**What the task requires**
Below are some records. Return exactly the lines from the one containing "ATOM 40 C CA" through the one containing "ATOM 82 O O", both included, and only those.

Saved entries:
>>

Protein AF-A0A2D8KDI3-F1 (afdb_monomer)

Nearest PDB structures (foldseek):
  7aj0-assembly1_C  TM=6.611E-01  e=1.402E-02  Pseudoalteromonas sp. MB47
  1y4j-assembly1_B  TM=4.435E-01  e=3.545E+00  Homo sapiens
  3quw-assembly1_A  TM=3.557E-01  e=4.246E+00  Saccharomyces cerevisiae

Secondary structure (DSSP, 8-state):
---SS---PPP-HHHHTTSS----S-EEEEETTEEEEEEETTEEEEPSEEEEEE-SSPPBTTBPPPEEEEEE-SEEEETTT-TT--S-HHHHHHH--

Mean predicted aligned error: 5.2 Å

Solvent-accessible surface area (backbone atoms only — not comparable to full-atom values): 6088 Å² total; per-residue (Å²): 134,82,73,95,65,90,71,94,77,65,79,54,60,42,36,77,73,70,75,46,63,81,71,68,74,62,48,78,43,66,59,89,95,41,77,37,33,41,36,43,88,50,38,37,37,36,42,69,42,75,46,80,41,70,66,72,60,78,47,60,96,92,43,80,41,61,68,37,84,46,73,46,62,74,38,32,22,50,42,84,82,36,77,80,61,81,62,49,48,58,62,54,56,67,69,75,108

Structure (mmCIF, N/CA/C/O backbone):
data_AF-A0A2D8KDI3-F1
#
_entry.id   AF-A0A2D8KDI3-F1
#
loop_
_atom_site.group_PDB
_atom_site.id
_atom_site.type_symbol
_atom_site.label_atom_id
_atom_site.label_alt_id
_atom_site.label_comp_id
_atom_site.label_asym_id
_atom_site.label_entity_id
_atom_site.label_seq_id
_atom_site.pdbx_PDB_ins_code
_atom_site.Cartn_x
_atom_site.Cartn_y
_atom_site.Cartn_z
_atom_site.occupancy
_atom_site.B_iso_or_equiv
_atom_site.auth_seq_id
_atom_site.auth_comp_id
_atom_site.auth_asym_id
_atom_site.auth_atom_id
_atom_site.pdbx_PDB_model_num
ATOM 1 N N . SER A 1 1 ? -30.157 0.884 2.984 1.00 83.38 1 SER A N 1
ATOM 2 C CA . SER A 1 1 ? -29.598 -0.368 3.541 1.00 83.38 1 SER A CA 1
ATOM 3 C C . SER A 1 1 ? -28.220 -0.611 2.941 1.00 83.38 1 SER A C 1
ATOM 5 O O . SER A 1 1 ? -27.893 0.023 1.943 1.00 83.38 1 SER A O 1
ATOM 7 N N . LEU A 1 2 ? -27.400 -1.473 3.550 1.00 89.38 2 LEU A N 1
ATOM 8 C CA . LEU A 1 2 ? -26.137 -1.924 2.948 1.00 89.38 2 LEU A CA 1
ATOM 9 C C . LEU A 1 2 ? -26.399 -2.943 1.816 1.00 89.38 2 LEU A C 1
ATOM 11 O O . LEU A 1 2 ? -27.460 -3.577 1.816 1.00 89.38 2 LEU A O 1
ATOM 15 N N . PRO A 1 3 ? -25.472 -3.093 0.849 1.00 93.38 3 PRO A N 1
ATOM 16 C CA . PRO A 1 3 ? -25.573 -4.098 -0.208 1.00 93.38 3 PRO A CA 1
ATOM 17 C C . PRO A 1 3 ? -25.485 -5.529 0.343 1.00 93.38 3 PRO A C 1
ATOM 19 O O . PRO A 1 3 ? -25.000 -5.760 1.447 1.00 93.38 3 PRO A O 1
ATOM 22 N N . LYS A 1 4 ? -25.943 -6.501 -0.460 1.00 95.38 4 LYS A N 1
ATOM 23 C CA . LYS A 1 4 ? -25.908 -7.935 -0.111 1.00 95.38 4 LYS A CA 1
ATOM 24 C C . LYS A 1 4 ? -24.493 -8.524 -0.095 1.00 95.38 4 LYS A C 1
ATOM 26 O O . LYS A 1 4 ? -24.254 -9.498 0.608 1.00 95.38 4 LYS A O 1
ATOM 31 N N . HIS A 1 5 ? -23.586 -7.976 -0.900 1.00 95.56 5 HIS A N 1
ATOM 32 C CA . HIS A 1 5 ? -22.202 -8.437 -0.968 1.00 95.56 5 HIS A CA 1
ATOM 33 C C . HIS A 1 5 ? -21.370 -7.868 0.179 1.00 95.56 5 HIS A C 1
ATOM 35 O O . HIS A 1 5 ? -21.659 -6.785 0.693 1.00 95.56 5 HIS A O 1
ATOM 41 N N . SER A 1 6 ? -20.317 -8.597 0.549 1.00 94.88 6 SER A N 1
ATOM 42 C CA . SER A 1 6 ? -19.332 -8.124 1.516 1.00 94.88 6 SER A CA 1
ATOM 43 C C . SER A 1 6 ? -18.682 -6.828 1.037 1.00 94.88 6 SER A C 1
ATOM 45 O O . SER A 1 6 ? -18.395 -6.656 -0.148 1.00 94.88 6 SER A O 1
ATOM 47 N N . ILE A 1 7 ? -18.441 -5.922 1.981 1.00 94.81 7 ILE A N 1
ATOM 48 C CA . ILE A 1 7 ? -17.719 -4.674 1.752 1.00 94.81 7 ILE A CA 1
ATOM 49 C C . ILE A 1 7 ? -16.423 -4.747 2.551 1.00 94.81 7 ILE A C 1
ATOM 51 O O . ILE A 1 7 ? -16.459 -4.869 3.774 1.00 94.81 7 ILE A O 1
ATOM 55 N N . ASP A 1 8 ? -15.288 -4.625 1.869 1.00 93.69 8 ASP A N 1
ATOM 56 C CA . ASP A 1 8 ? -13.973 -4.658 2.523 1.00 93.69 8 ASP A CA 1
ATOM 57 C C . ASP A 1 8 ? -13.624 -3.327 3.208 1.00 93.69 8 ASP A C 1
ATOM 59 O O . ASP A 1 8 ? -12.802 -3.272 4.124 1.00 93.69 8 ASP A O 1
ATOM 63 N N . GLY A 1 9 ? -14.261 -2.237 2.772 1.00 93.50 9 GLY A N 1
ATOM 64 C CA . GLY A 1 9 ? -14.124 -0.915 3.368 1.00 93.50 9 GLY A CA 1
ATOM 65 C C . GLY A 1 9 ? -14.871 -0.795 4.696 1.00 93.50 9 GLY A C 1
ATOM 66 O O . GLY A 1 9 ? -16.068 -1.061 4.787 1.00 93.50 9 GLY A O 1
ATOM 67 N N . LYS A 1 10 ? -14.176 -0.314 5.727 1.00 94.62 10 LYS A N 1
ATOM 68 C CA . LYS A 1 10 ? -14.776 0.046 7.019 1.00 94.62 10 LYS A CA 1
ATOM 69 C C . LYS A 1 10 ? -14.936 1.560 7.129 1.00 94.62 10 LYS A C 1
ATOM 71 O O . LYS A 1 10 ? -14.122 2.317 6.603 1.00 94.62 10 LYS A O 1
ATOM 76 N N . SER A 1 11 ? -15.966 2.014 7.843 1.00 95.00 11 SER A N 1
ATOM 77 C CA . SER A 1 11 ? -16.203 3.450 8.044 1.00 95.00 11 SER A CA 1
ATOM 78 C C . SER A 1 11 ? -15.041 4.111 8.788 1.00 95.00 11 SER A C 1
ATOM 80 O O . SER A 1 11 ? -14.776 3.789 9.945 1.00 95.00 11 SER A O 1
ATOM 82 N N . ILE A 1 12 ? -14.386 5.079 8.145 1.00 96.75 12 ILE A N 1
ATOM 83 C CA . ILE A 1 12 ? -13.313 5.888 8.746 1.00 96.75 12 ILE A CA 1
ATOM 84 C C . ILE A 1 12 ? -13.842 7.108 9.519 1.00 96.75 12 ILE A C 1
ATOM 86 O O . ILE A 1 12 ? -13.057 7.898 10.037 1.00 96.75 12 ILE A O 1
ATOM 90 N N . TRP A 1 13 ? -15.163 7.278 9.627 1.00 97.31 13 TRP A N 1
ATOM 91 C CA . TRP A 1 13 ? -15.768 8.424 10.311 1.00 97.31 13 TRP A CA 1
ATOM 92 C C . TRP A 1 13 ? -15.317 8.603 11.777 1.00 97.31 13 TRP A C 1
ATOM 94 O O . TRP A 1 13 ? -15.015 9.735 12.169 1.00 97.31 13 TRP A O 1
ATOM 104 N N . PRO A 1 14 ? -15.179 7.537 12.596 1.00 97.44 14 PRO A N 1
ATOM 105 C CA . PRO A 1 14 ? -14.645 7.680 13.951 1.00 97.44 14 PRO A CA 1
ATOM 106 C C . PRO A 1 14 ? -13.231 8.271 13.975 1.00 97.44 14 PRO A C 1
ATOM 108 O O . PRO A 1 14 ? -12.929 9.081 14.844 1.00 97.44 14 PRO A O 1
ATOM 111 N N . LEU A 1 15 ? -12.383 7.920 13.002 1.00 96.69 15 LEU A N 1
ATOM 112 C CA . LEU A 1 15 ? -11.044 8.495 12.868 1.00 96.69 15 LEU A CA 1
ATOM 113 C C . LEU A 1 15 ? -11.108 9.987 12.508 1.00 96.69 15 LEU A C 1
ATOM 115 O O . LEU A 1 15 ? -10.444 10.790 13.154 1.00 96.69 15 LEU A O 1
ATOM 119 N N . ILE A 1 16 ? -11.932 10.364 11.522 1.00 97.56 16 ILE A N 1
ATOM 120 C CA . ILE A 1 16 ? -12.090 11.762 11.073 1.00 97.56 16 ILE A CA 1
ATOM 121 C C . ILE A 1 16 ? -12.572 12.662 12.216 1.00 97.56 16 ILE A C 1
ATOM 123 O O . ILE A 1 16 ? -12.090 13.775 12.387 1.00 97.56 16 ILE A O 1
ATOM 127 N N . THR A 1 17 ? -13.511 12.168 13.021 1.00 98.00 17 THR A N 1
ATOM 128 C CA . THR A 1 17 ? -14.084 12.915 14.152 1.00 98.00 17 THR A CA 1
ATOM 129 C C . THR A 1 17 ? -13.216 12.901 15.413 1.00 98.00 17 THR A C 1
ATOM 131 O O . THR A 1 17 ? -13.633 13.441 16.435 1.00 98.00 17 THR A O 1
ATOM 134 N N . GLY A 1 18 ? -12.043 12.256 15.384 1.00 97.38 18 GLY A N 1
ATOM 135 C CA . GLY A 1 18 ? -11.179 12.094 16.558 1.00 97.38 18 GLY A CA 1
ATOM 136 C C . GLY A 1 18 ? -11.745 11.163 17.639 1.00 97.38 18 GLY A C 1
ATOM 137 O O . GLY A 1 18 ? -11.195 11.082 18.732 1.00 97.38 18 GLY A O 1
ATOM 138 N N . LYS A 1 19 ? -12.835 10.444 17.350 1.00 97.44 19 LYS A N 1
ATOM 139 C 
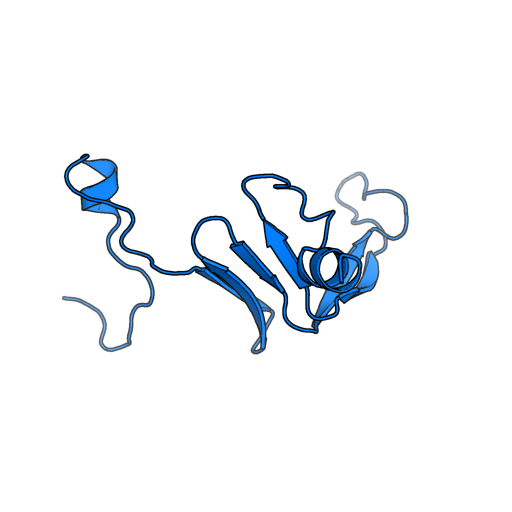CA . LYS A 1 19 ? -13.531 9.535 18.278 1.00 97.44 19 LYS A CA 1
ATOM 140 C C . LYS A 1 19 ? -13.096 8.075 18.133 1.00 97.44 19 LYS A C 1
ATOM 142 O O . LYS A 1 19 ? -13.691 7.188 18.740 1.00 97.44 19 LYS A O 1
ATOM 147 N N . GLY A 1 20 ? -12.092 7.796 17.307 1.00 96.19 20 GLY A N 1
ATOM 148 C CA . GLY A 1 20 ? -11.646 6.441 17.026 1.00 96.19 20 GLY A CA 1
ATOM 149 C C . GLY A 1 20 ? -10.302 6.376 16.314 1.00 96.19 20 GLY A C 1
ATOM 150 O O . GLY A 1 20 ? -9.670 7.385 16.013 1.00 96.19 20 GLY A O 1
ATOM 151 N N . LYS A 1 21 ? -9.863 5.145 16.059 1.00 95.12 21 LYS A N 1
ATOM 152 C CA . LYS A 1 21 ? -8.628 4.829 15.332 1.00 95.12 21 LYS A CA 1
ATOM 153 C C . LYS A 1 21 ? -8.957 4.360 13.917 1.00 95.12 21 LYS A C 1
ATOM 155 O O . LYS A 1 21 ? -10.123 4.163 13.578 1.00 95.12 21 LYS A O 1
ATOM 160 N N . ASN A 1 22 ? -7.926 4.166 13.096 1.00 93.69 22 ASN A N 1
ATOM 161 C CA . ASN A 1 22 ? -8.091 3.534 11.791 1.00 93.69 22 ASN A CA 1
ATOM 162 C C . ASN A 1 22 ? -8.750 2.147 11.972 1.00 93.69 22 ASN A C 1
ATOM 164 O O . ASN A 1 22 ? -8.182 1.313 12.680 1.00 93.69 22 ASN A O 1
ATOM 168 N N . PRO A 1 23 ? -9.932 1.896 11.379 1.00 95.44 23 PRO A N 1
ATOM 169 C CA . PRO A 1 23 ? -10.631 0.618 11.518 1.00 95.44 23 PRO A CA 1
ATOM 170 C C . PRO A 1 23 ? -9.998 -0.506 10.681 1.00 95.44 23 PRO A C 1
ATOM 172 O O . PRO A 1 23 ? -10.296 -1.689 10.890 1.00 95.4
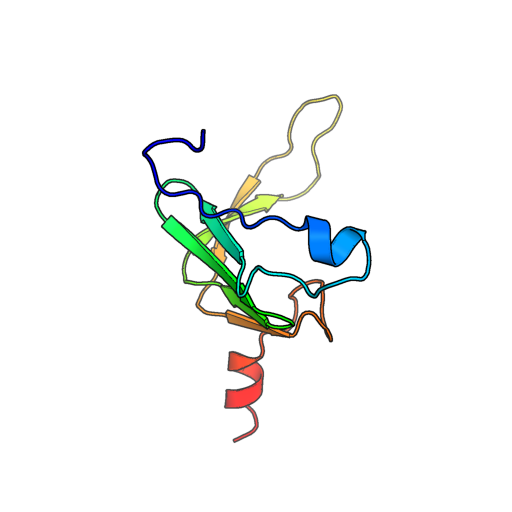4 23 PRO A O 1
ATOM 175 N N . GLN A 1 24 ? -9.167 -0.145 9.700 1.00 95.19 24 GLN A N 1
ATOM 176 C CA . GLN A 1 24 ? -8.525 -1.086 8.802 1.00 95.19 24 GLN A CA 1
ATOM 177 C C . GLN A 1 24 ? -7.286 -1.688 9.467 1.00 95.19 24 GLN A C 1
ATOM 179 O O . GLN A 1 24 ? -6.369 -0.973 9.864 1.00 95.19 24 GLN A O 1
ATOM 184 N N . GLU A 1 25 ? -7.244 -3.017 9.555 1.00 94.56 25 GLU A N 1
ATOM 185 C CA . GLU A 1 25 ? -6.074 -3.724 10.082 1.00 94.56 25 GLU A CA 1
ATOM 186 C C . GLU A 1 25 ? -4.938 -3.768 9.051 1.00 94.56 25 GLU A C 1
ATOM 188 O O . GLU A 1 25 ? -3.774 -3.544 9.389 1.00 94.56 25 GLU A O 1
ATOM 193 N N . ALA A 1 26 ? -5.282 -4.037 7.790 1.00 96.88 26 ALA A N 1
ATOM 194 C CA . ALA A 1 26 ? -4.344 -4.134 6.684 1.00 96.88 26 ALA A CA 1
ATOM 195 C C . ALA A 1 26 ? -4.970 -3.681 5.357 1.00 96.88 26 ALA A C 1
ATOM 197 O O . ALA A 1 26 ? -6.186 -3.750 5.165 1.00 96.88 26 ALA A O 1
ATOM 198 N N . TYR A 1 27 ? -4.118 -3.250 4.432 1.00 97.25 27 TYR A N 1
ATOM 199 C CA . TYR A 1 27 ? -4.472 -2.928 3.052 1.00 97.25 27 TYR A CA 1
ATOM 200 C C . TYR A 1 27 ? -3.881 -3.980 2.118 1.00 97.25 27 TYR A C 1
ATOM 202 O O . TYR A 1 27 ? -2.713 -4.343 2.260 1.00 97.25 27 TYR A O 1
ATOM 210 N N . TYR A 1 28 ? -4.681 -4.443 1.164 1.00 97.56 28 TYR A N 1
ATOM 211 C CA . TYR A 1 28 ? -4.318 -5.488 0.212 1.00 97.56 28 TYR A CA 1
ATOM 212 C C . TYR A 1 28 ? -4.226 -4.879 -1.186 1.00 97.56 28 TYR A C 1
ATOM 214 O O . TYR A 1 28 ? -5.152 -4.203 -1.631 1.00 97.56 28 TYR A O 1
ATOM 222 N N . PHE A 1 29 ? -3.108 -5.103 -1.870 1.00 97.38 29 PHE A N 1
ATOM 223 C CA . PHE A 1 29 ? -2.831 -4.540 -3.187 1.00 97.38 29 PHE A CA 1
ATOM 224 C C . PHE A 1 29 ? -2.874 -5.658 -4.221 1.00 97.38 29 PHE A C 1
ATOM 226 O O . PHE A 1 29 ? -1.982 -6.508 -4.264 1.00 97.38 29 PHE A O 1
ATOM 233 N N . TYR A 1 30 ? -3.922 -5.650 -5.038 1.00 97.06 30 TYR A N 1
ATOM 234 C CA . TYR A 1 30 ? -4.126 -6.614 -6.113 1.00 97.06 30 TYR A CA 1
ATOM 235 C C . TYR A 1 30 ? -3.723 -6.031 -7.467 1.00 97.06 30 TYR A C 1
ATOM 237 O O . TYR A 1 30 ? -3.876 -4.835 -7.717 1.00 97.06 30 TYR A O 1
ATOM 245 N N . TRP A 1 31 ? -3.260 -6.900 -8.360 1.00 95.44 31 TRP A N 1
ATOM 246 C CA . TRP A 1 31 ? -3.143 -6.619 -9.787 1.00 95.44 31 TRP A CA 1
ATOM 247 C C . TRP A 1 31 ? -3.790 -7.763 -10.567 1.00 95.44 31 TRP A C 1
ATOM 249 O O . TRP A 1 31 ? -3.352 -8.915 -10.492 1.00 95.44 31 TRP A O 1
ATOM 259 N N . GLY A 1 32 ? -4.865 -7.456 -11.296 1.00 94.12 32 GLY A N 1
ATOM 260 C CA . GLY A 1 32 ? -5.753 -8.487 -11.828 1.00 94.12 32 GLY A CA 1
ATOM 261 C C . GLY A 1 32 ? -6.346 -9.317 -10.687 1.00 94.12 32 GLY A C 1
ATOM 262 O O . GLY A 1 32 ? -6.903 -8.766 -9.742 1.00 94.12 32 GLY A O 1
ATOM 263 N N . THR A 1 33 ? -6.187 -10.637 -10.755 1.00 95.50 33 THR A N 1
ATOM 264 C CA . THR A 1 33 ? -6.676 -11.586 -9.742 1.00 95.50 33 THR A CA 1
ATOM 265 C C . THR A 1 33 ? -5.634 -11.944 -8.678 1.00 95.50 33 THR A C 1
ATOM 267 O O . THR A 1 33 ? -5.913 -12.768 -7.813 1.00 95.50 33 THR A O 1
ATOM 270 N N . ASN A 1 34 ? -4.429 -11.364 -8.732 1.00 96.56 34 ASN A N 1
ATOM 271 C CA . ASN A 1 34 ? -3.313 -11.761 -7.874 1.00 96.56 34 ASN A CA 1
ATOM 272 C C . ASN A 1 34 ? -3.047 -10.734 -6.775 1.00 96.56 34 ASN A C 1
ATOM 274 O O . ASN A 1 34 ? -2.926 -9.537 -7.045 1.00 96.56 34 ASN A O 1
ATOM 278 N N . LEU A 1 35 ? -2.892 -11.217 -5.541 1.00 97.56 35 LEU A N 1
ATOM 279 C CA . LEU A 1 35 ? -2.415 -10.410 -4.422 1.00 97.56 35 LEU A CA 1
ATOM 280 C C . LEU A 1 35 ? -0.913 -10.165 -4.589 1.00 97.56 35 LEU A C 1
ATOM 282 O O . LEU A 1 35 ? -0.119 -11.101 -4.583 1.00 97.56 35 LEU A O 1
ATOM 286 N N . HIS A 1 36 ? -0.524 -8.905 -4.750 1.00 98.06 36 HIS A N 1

<<
>>

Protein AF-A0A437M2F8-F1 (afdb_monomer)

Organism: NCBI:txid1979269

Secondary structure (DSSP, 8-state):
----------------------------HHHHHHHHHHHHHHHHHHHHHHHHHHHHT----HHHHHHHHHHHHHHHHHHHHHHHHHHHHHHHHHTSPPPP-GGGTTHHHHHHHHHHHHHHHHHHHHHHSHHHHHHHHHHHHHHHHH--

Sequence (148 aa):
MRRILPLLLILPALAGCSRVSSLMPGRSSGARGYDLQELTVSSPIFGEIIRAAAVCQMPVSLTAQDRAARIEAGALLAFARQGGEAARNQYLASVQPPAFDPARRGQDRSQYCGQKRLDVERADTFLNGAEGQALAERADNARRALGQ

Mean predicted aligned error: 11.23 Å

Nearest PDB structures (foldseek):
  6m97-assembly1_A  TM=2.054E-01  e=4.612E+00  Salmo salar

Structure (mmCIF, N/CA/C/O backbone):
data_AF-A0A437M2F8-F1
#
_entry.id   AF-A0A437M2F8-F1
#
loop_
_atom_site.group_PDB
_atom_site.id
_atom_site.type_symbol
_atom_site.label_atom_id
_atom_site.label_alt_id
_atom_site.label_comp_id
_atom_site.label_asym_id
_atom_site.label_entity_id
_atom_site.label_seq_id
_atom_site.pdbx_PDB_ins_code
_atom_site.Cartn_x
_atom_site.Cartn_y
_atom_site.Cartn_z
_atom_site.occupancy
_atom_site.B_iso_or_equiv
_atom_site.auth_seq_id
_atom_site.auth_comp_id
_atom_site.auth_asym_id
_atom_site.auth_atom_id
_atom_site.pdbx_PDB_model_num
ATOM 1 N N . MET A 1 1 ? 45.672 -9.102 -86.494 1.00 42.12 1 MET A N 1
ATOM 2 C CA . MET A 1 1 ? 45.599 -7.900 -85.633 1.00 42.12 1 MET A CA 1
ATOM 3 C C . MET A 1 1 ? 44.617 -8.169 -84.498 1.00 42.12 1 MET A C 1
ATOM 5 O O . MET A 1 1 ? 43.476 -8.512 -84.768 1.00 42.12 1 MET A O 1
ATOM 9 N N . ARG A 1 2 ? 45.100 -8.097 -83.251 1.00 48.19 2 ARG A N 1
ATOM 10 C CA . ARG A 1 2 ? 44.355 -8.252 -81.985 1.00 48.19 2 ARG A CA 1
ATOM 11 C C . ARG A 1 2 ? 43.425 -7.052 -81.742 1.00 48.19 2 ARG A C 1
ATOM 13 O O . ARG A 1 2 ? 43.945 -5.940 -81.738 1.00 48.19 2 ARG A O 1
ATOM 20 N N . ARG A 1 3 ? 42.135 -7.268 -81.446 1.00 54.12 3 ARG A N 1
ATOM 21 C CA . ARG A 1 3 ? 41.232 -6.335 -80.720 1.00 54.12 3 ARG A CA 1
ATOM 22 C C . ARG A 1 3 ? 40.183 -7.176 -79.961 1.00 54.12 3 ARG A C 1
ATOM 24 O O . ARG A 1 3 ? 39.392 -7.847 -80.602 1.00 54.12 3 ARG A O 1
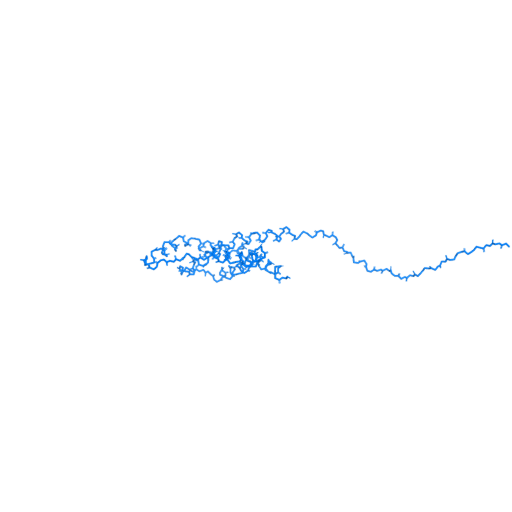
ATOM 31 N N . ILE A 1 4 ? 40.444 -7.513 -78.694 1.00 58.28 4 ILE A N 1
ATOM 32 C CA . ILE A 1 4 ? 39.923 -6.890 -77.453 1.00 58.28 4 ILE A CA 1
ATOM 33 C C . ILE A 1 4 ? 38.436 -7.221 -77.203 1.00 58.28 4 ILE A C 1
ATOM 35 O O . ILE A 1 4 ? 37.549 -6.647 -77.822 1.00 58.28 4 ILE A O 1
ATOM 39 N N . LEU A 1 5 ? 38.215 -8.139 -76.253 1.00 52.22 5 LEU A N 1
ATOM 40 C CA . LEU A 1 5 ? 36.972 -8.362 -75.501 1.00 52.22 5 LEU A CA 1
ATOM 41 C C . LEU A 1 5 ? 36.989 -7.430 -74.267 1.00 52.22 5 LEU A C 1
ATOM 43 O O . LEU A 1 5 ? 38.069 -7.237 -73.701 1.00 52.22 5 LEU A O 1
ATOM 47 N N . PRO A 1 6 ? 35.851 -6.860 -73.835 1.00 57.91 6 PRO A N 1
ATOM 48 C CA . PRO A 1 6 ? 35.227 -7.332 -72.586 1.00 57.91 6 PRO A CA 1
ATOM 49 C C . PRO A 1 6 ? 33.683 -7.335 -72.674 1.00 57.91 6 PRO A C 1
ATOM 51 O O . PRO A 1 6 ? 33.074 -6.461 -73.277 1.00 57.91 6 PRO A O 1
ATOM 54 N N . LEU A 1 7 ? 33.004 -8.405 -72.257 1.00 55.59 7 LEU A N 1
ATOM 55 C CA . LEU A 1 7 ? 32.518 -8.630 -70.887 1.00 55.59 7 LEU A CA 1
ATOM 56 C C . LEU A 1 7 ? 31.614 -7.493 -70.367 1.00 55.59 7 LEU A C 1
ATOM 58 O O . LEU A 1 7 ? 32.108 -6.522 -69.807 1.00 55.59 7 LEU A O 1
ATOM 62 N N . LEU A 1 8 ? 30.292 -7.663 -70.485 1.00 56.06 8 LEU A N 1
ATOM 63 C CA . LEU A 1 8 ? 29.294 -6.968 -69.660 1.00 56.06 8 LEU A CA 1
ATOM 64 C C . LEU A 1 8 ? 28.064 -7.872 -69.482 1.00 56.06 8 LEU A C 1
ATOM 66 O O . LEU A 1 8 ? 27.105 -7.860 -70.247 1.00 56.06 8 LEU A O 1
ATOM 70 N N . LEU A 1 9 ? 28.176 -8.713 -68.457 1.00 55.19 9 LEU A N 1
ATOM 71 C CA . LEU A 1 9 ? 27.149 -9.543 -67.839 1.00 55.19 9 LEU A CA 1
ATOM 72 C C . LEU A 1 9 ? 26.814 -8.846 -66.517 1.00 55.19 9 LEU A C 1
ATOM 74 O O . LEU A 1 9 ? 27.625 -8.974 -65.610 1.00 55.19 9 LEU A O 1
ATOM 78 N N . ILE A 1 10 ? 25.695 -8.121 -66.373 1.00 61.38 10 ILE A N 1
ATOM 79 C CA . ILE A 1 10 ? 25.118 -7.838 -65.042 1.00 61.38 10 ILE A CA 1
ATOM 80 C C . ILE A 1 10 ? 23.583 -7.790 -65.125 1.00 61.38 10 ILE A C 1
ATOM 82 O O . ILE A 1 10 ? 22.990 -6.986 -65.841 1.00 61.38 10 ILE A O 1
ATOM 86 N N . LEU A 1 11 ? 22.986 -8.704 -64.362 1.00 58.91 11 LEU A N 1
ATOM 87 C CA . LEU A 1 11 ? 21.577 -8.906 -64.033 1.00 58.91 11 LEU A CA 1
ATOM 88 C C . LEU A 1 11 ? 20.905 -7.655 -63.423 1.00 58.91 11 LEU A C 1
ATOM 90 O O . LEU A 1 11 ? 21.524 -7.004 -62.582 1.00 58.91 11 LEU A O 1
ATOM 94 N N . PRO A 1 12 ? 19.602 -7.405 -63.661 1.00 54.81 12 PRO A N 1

<<

**Answer to this exercise**
ATOM 40 C CA . LEU A 1 5 ? 36.972 -8.362 -75.501 1.00 52.22 5 LEU A CA 1
ATOM 41 C C . LEU A 1 5 ? 36.989 -7.430 -74.267 1.00 52.22 5 LEU A C 1
ATOM 43 O O . LEU A 1 5 ? 38.069 -7.237 -73.701 1.00 52.22 5 LEU A O 1
ATOM 47 N N . PRO A 1 6 ? 35.851 -6.860 -73.835 1.00 57.91 6 PRO A N 1
ATOM 48 C CA . PRO A 1 6 ? 35.227 -7.332 -72.586 1.00 57.91 6 PRO A CA 1
ATOM 49 C C . PRO A 1 6 ? 33.683 -7.335 -72.674 1.00 57.91 6 PRO A C 1
ATOM 51 O O . PRO A 1 6 ? 33.074 -6.461 -73.277 1.00 57.91 6 PRO A O 1
ATOM 54 N N . LEU A 1 7 ? 33.004 -8.405 -72.257 1.00 55.59 7 LEU A N 1
ATOM 55 C CA . LEU A 1 7 ? 32.518 -8.630 -70.887 1.00 55.59 7 LEU A CA 1
ATOM 56 C C . LEU A 1 7 ? 31.614 -7.493 -70.367 1.00 55.59 7 LEU A C 1
ATOM 58 O O . LEU A 1 7 ? 32.108 -6.522 -69.807 1.00 55.59 7 LEU A O 1
ATOM 62 N N . LEU A 1 8 ? 30.292 -7.663 -70.485 1.00 56.06 8 LEU A N 1
ATOM 63 C CA . LEU A 1 8 ? 29.294 -6.968 -69.660 1.00 56.06 8 LEU A CA 1
ATOM 64 C C . LEU A 1 8 ? 28.064 -7.872 -69.482 1.00 56.06 8 LEU A C 1
ATOM 66 O O . LEU A 1 8 ? 27.105 -7.860 -70.247 1.00 56.06 8 LEU A O 1
ATOM 70 N N . LEU A 1 9 ? 28.176 -8.713 -68.457 1.00 55.19 9 LEU A N 1
ATOM 71 C CA . LEU A 1 9 ? 27.149 -9.543 -67.839 1.00 55.19 9 LEU A CA 1
ATOM 72 C C . LEU A 1 9 ? 26.814 -8.846 -66.517 1.00 55.19 9 LEU A C 1
ATOM 74 O O . LEU A 1 9 ? 27.625 -8.974 -65.610 1.00 55.19 9 LEU A O 1
ATOM 78 N N . ILE A 1 10 ? 25.695 -8.121 -66.373 1.00 61.38 10 ILE A N 1
ATOM 79 C CA . ILE A 1 10 ? 25.118 -7.838 -65.042 1.00 61.38 10 ILE A CA 1
ATOM 80 C C . ILE A 1 10 ? 23.583 -7.790 -65.125 1.00 61.38 10 ILE A C 1
ATOM 82 O O . ILE A 1 10 ? 22.990 -6.986 -65.841 1.00 61.38 10 ILE A O 1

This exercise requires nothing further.